• **WHAT IS NEEDED**:
Beginning at the line that contains "ATOM 294 O O", reproduce every line to the end of the material without changing any of them.

• **TASK MATERIAL**:

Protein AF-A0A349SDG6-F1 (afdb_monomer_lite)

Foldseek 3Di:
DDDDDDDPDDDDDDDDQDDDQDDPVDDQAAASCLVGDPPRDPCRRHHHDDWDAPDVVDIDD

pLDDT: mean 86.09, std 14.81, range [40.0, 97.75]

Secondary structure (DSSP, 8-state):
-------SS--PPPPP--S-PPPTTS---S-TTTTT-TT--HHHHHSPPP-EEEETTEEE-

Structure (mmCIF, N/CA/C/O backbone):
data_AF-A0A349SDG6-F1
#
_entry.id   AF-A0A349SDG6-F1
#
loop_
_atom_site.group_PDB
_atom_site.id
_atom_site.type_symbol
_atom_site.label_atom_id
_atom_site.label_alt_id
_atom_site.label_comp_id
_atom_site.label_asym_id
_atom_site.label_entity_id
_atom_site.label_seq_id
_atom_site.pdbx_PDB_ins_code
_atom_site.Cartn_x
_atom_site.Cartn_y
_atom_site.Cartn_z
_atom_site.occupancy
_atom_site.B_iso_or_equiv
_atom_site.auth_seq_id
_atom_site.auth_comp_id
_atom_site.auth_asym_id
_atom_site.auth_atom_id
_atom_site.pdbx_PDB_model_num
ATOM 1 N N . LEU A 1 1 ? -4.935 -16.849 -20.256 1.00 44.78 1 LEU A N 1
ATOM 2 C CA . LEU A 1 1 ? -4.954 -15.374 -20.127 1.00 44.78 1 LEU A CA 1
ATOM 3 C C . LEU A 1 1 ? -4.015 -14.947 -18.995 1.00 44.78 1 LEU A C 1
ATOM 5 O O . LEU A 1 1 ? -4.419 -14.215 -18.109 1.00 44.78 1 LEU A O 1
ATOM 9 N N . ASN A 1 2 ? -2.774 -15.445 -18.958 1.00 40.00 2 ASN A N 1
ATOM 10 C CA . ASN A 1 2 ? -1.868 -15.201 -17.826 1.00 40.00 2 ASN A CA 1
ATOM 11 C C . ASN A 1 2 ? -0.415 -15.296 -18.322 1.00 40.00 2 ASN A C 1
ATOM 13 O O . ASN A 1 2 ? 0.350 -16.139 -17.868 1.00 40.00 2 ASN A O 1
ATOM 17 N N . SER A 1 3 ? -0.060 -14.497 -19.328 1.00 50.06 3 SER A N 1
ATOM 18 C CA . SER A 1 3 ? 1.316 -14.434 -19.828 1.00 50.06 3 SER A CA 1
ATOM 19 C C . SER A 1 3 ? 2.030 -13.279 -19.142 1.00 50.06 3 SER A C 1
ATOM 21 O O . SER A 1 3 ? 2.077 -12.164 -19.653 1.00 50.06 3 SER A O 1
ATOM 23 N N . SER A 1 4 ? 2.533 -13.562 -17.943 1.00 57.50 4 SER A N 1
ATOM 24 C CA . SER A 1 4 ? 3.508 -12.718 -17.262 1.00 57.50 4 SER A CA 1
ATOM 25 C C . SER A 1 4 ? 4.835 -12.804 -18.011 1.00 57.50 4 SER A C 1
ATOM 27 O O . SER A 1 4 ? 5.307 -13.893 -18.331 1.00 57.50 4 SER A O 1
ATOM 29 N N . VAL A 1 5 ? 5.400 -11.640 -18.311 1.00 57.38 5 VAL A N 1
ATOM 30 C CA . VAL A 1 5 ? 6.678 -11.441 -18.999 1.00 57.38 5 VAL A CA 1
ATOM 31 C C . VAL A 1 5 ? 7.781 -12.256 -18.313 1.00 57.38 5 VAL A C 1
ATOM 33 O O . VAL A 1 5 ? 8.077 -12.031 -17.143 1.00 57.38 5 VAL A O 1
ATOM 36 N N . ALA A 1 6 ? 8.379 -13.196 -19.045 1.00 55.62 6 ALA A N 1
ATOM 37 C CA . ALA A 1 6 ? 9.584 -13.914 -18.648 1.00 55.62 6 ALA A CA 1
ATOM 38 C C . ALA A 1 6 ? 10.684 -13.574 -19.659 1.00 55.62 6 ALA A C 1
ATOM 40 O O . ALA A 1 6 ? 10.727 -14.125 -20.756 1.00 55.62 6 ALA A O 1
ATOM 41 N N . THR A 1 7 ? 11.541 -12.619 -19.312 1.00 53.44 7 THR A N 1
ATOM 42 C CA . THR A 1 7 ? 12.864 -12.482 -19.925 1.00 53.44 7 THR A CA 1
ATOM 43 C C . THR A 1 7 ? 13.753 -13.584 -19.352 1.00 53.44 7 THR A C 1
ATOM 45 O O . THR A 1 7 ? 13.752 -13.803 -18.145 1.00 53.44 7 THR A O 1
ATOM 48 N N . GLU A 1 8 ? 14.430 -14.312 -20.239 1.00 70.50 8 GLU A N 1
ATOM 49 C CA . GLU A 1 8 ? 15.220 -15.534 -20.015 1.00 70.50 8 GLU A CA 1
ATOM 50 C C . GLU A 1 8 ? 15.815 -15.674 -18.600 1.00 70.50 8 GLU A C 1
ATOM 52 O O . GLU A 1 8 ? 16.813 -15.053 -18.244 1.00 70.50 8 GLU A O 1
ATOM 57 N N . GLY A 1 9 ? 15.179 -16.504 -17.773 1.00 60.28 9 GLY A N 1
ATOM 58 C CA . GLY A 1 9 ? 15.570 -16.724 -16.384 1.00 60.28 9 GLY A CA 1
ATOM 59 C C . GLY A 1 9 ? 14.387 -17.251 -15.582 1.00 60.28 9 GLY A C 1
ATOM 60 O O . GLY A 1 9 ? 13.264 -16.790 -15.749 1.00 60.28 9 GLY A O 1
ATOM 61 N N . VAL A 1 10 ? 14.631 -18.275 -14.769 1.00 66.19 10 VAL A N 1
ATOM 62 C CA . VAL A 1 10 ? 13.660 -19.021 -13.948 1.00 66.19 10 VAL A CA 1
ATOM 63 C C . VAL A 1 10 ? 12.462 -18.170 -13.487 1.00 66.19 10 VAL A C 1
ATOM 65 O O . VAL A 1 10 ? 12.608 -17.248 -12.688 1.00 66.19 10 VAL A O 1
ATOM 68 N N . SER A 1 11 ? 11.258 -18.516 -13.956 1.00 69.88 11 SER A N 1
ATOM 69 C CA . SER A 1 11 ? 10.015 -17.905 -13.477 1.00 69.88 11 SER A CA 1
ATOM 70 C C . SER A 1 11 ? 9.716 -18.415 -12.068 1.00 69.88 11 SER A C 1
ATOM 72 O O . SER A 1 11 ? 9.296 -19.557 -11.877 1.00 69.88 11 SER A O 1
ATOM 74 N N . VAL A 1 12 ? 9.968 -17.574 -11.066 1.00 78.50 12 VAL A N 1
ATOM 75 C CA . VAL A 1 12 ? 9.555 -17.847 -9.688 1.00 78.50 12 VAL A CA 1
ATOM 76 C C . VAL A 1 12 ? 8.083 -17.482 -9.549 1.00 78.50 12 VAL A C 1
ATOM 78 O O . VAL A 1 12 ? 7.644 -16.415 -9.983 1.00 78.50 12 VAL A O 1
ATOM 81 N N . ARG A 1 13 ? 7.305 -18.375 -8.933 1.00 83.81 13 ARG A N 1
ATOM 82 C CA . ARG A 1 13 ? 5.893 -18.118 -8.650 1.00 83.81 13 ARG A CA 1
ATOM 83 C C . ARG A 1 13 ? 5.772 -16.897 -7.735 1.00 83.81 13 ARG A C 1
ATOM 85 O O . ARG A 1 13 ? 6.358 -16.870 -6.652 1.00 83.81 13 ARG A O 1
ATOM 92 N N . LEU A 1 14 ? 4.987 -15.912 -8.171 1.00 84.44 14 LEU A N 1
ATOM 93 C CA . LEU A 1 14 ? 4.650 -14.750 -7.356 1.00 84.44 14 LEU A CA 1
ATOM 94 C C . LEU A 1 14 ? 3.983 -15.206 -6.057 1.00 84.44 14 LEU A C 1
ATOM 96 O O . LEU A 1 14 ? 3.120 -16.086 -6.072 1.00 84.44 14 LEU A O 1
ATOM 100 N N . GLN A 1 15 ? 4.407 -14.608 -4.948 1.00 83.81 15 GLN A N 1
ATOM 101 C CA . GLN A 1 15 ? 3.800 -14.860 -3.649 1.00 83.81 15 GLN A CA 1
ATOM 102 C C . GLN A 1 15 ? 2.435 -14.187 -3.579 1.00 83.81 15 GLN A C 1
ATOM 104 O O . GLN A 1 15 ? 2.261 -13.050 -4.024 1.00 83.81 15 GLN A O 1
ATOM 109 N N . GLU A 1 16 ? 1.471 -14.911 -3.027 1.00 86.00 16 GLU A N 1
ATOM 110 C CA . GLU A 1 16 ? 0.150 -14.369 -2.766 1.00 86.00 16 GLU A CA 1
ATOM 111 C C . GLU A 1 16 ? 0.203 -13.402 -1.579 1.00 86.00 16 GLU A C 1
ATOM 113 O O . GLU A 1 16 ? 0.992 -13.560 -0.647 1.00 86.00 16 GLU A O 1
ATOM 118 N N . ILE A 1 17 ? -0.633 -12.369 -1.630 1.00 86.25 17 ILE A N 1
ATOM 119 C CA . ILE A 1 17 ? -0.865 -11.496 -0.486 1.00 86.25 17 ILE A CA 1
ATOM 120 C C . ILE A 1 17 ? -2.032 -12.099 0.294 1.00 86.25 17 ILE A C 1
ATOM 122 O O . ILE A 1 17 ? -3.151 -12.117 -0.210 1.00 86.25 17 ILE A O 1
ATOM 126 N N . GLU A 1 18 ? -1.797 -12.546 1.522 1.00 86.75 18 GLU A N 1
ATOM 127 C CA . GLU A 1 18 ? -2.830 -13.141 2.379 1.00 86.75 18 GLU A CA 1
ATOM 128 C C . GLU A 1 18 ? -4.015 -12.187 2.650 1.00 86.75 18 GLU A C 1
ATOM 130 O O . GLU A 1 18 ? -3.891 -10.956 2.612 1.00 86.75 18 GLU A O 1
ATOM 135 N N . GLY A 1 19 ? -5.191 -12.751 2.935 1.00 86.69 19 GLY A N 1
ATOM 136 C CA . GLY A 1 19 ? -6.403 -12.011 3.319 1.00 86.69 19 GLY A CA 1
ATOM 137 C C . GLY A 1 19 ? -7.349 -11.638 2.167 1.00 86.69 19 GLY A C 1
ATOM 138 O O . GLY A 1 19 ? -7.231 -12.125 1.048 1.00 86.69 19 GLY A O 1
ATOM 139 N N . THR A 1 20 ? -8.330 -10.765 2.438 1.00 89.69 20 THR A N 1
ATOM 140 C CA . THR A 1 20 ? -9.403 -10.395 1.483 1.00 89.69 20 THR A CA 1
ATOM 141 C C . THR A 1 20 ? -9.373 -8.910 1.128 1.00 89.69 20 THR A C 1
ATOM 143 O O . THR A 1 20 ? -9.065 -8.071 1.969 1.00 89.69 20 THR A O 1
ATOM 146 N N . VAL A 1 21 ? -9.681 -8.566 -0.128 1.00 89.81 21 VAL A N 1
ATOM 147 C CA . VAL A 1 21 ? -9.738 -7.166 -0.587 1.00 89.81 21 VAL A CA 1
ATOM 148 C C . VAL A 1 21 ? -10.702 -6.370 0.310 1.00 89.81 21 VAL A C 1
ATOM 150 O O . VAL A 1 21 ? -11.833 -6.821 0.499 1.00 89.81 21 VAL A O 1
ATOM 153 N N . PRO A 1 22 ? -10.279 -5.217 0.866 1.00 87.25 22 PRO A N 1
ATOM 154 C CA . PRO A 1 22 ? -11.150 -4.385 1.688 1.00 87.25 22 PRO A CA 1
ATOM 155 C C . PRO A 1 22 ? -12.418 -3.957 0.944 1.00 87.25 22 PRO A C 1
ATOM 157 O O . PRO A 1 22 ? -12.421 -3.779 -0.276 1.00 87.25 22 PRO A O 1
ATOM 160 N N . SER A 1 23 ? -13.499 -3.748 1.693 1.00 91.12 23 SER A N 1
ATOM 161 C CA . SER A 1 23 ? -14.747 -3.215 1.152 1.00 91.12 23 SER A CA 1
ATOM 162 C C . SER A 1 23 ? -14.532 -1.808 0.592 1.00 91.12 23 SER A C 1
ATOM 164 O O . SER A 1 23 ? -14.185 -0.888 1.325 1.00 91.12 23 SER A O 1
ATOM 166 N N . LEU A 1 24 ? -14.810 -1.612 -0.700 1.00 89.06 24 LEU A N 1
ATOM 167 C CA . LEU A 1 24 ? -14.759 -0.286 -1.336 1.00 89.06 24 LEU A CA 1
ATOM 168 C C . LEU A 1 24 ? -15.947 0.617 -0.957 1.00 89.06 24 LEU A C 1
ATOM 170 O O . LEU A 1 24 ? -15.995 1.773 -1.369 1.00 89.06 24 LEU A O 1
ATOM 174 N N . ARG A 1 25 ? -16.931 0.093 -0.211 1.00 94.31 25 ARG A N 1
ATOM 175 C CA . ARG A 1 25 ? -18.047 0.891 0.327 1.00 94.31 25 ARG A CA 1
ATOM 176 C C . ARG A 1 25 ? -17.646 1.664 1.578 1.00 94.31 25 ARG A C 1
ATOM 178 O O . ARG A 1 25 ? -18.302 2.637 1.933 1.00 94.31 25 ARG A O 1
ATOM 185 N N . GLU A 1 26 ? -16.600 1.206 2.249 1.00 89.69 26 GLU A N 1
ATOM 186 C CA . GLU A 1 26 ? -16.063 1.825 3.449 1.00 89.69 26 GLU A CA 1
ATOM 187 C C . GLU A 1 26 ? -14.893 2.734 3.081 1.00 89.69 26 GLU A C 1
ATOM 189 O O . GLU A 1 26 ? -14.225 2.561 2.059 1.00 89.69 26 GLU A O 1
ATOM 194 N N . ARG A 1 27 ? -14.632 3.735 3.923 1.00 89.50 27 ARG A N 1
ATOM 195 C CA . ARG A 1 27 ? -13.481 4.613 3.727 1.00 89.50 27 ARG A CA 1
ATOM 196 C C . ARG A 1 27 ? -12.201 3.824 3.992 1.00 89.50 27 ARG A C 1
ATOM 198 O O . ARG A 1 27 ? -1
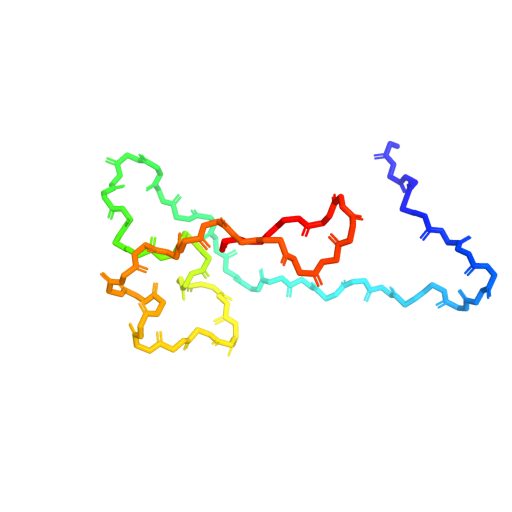2.020 3.316 5.093 1.00 89.50 27 ARG A O 1
ATOM 205 N N . ILE A 1 28 ? -11.286 3.816 3.024 1.00 90.00 28 ILE A N 1
ATOM 206 C CA . ILE A 1 28 ? -9.945 3.250 3.191 1.00 90.00 28 ILE A CA 1
ATOM 207 C C . ILE A 1 28 ? -8.972 4.402 3.479 1.00 90.00 28 ILE A C 1
ATOM 209 O O . ILE A 1 28 ? -8.665 5.174 2.567 1.00 90.00 28 ILE A O 1
ATOM 213 N N . PRO A 1 29 ? -8.546 4.601 4.740 1.00 89.94 29 PRO A N 1
ATOM 214 C CA . PRO A 1 29 ? -7.553 5.615 5.056 1.00 89.94 29 PRO A CA 1
ATOM 215 C C . PRO A 1 29 ? -6.184 5.187 4.516 1.00 89.94 29 PRO A C 1
ATOM 217 O O . PRO A 1 29 ? -5.808 4.018 4.574 1.00 89.94 29 PRO A O 1
ATOM 220 N N . GLY A 1 30 ? -5.446 6.154 3.979 1.00 95.00 30 GLY A N 1
ATOM 221 C CA . GLY A 1 30 ? -4.109 5.932 3.446 1.00 95.00 30 GLY A CA 1
ATOM 222 C C . GLY A 1 30 ? -4.044 4.995 2.236 1.00 95.00 30 GLY A C 1
ATOM 223 O O . GLY A 1 30 ? -4.824 5.111 1.293 1.00 95.00 30 GLY A O 1
ATOM 224 N N . CYS A 1 31 ? -3.058 4.100 2.233 1.00 95.38 31 CYS A N 1
ATOM 225 C CA . CYS A 1 31 ? -2.784 3.146 1.165 1.00 95.38 31 CYS A CA 1
ATOM 226 C C . CYS A 1 31 ? -3.792 1.986 1.172 1.00 95.38 31 CYS A C 1
ATOM 228 O O . CYS A 1 31 ? -3.936 1.269 2.164 1.00 95.38 31 CYS A O 1
ATOM 230 N N . ALA A 1 32 ? -4.410 1.715 0.018 1.00 93.19 32 ALA A N 1
ATOM 231 C CA . ALA A 1 32 ? -5.402 0.648 -0.132 1.00 93.19 32 ALA A CA 1
ATOM 232 C C . ALA A 1 32 ? -4.863 -0.768 0.147 1.00 93.19 32 ALA A C 1
ATOM 234 O O . ALA A 1 32 ? -5.627 -1.675 0.480 1.00 93.19 32 ALA A O 1
ATOM 235 N N . PHE A 1 33 ? -3.546 -0.954 0.046 1.00 93.50 33 PHE A N 1
ATOM 236 C CA . PHE A 1 33 ? -2.877 -2.225 0.311 1.00 93.50 33 PHE A CA 1
ATOM 237 C C . PHE A 1 33 ? -2.479 -2.399 1.779 1.00 93.50 33 PHE A C 1
ATOM 239 O O . PHE A 1 33 ? -2.192 -3.521 2.191 1.00 93.50 33 PHE A O 1
ATOM 246 N N . ALA A 1 34 ? -2.480 -1.333 2.588 1.00 94.56 34 ALA A N 1
ATOM 247 C CA . ALA A 1 34 ? -2.022 -1.371 3.978 1.00 94.56 34 ALA A CA 1
ATOM 248 C C . ALA A 1 34 ? -2.686 -2.456 4.858 1.00 94.56 34 ALA A C 1
ATOM 250 O O . ALA A 1 34 ? -1.987 -3.000 5.714 1.00 94.56 34 ALA A O 1
ATOM 251 N N . PRO A 1 35 ? -3.971 -2.834 4.663 1.00 91.69 35 PRO A N 1
ATOM 252 C CA . PRO A 1 35 ? -4.593 -3.914 5.435 1.00 91.69 35 PRO A CA 1
ATOM 253 C C . PRO A 1 35 ? -4.000 -5.308 5.191 1.00 91.69 35 PRO A C 1
ATOM 255 O O . PRO A 1 35 ? -4.214 -6.203 6.001 1.00 91.69 35 PRO A O 1
ATOM 258 N N . ARG A 1 36 ? -3.291 -5.513 4.074 1.00 93.12 36 ARG A N 1
ATOM 259 C CA . ARG A 1 36 ? -2.773 -6.828 3.653 1.00 93.12 36 ARG A CA 1
ATOM 260 C C . ARG A 1 36 ? -1.290 -6.830 3.279 1.00 93.12 36 ARG A C 1
ATOM 262 O O . ARG A 1 36 ? -0.702 -7.885 3.081 1.00 93.12 36 ARG A O 1
ATOM 269 N N . CYS A 1 37 ? -0.667 -5.662 3.168 1.00 92.38 37 CYS A N 1
ATOM 270 C CA . CYS A 1 37 ? 0.737 -5.532 2.807 1.00 92.38 37 CYS A CA 1
ATOM 271 C C . CYS A 1 37 ? 1.641 -5.885 3.998 1.00 92.38 37 CYS A C 1
ATOM 273 O O . CYS A 1 37 ? 1.570 -5.249 5.050 1.00 92.38 37 CYS A O 1
ATOM 275 N N . HIS A 1 38 ? 2.544 -6.852 3.810 1.00 
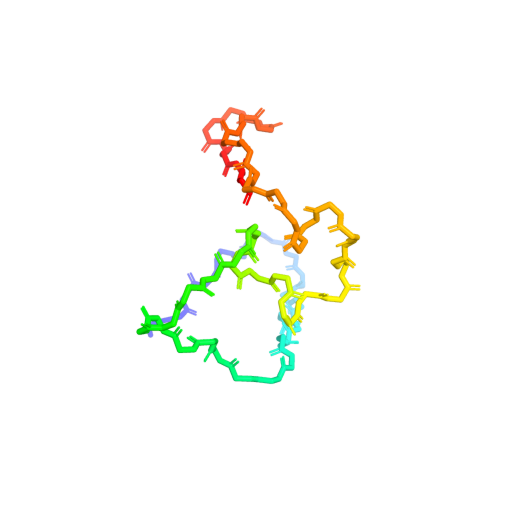92.06 38 HIS A N 1
ATOM 276 C CA . HIS A 1 38 ? 3.525 -7.260 4.826 1.00 92.06 38 HIS A CA 1
ATOM 277 C C . HIS A 1 38 ? 4.542 -6.155 5.165 1.00 92.06 38 HIS A C 1
ATOM 279 O O . HIS A 1 38 ? 5.143 -6.181 6.233 1.00 92.06 38 HIS A O 1
ATOM 285 N N . ALA A 1 39 ? 4.720 -5.177 4.273 1.00 93.88 39 ALA A N 1
ATOM 286 C CA . ALA A 1 39 ? 5.609 -4.032 4.457 1.00 93.88 39 ALA A CA 1
ATOM 287 C C . ALA A 1 39 ? 4.884 -2.769 4.971 1.00 93.88 39 ALA A C 1
ATOM 289 O O . ALA A 1 39 ? 5.478 -1.693 5.010 1.00 93.88 39 ALA A O 1
ATOM 290 N N . ALA A 1 40 ? 3.596 -2.858 5.332 1.00 95.06 40 ALA A N 1
ATOM 291 C CA . ALA A 1 40 ? 2.812 -1.693 5.733 1.00 95.06 40 ALA A CA 1
ATOM 292 C C . ALA A 1 40 ? 3.355 -1.039 7.013 1.00 95.06 40 ALA A C 1
ATOM 294 O O . ALA A 1 40 ? 3.391 -1.658 8.080 1.00 95.06 40 ALA A O 1
ATOM 295 N N . THR A 1 41 ? 3.682 0.249 6.925 1.00 97.00 41 THR A N 1
ATOM 296 C CA . THR A 1 41 ? 4.066 1.083 8.071 1.00 97.00 41 THR A CA 1
ATOM 297 C C . THR A 1 41 ? 2.861 1.850 8.624 1.00 97.00 41 THR A C 1
ATOM 299 O O . THR A 1 41 ? 1.757 1.785 8.077 1.00 97.00 41 THR A O 1
ATOM 302 N N . GLN A 1 42 ? 3.050 2.591 9.720 1.00 96.81 42 GLN A N 1
ATOM 303 C CA . GLN A 1 42 ? 2.016 3.492 10.240 1.00 96.81 42 GLN A CA 1
ATOM 304 C C . GLN A 1 42 ? 1.622 4.558 9.208 1.00 96.81 42 GLN A C 1
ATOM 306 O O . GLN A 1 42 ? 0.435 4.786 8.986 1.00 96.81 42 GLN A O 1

• **ANSWER**:
ATOM 294 O O . ALA A 1 40 ? 3.391 -1.658 8.080 1.00 95.06 40 ALA A O 1
ATOM 295 N N . THR A 1 41 ? 3.682 0.249 6.925 1.00 97.00 41 THR A N 1
ATOM 296 C CA . THR A 1 41 ? 4.066 1.083 8.071 1.00 97.00 41 THR A CA 1
ATOM 297 C C . THR A 1 41 ? 2.861 1.850 8.624 1.00 97.00 41 THR A C 1
ATOM 299 O O . THR A 1 41 ? 1.757 1.785 8.077 1.00 97.00 41 THR A O 1
ATOM 302 N N . GLN A 1 42 ? 3.050 2.591 9.720 1.00 96.81 42 GLN A N 1
ATOM 303 C CA . GLN A 1 42 ? 2.016 3.492 10.240 1.00 96.81 42 GLN A CA 1
ATOM 304 C C . GLN A 1 42 ? 1.622 4.558 9.208 1.00 96.81 42 GLN A C 1
ATOM 306 O O . GLN A 1 42 ? 0.435 4.786 8.986 1.00 96.81 42 GLN A O 1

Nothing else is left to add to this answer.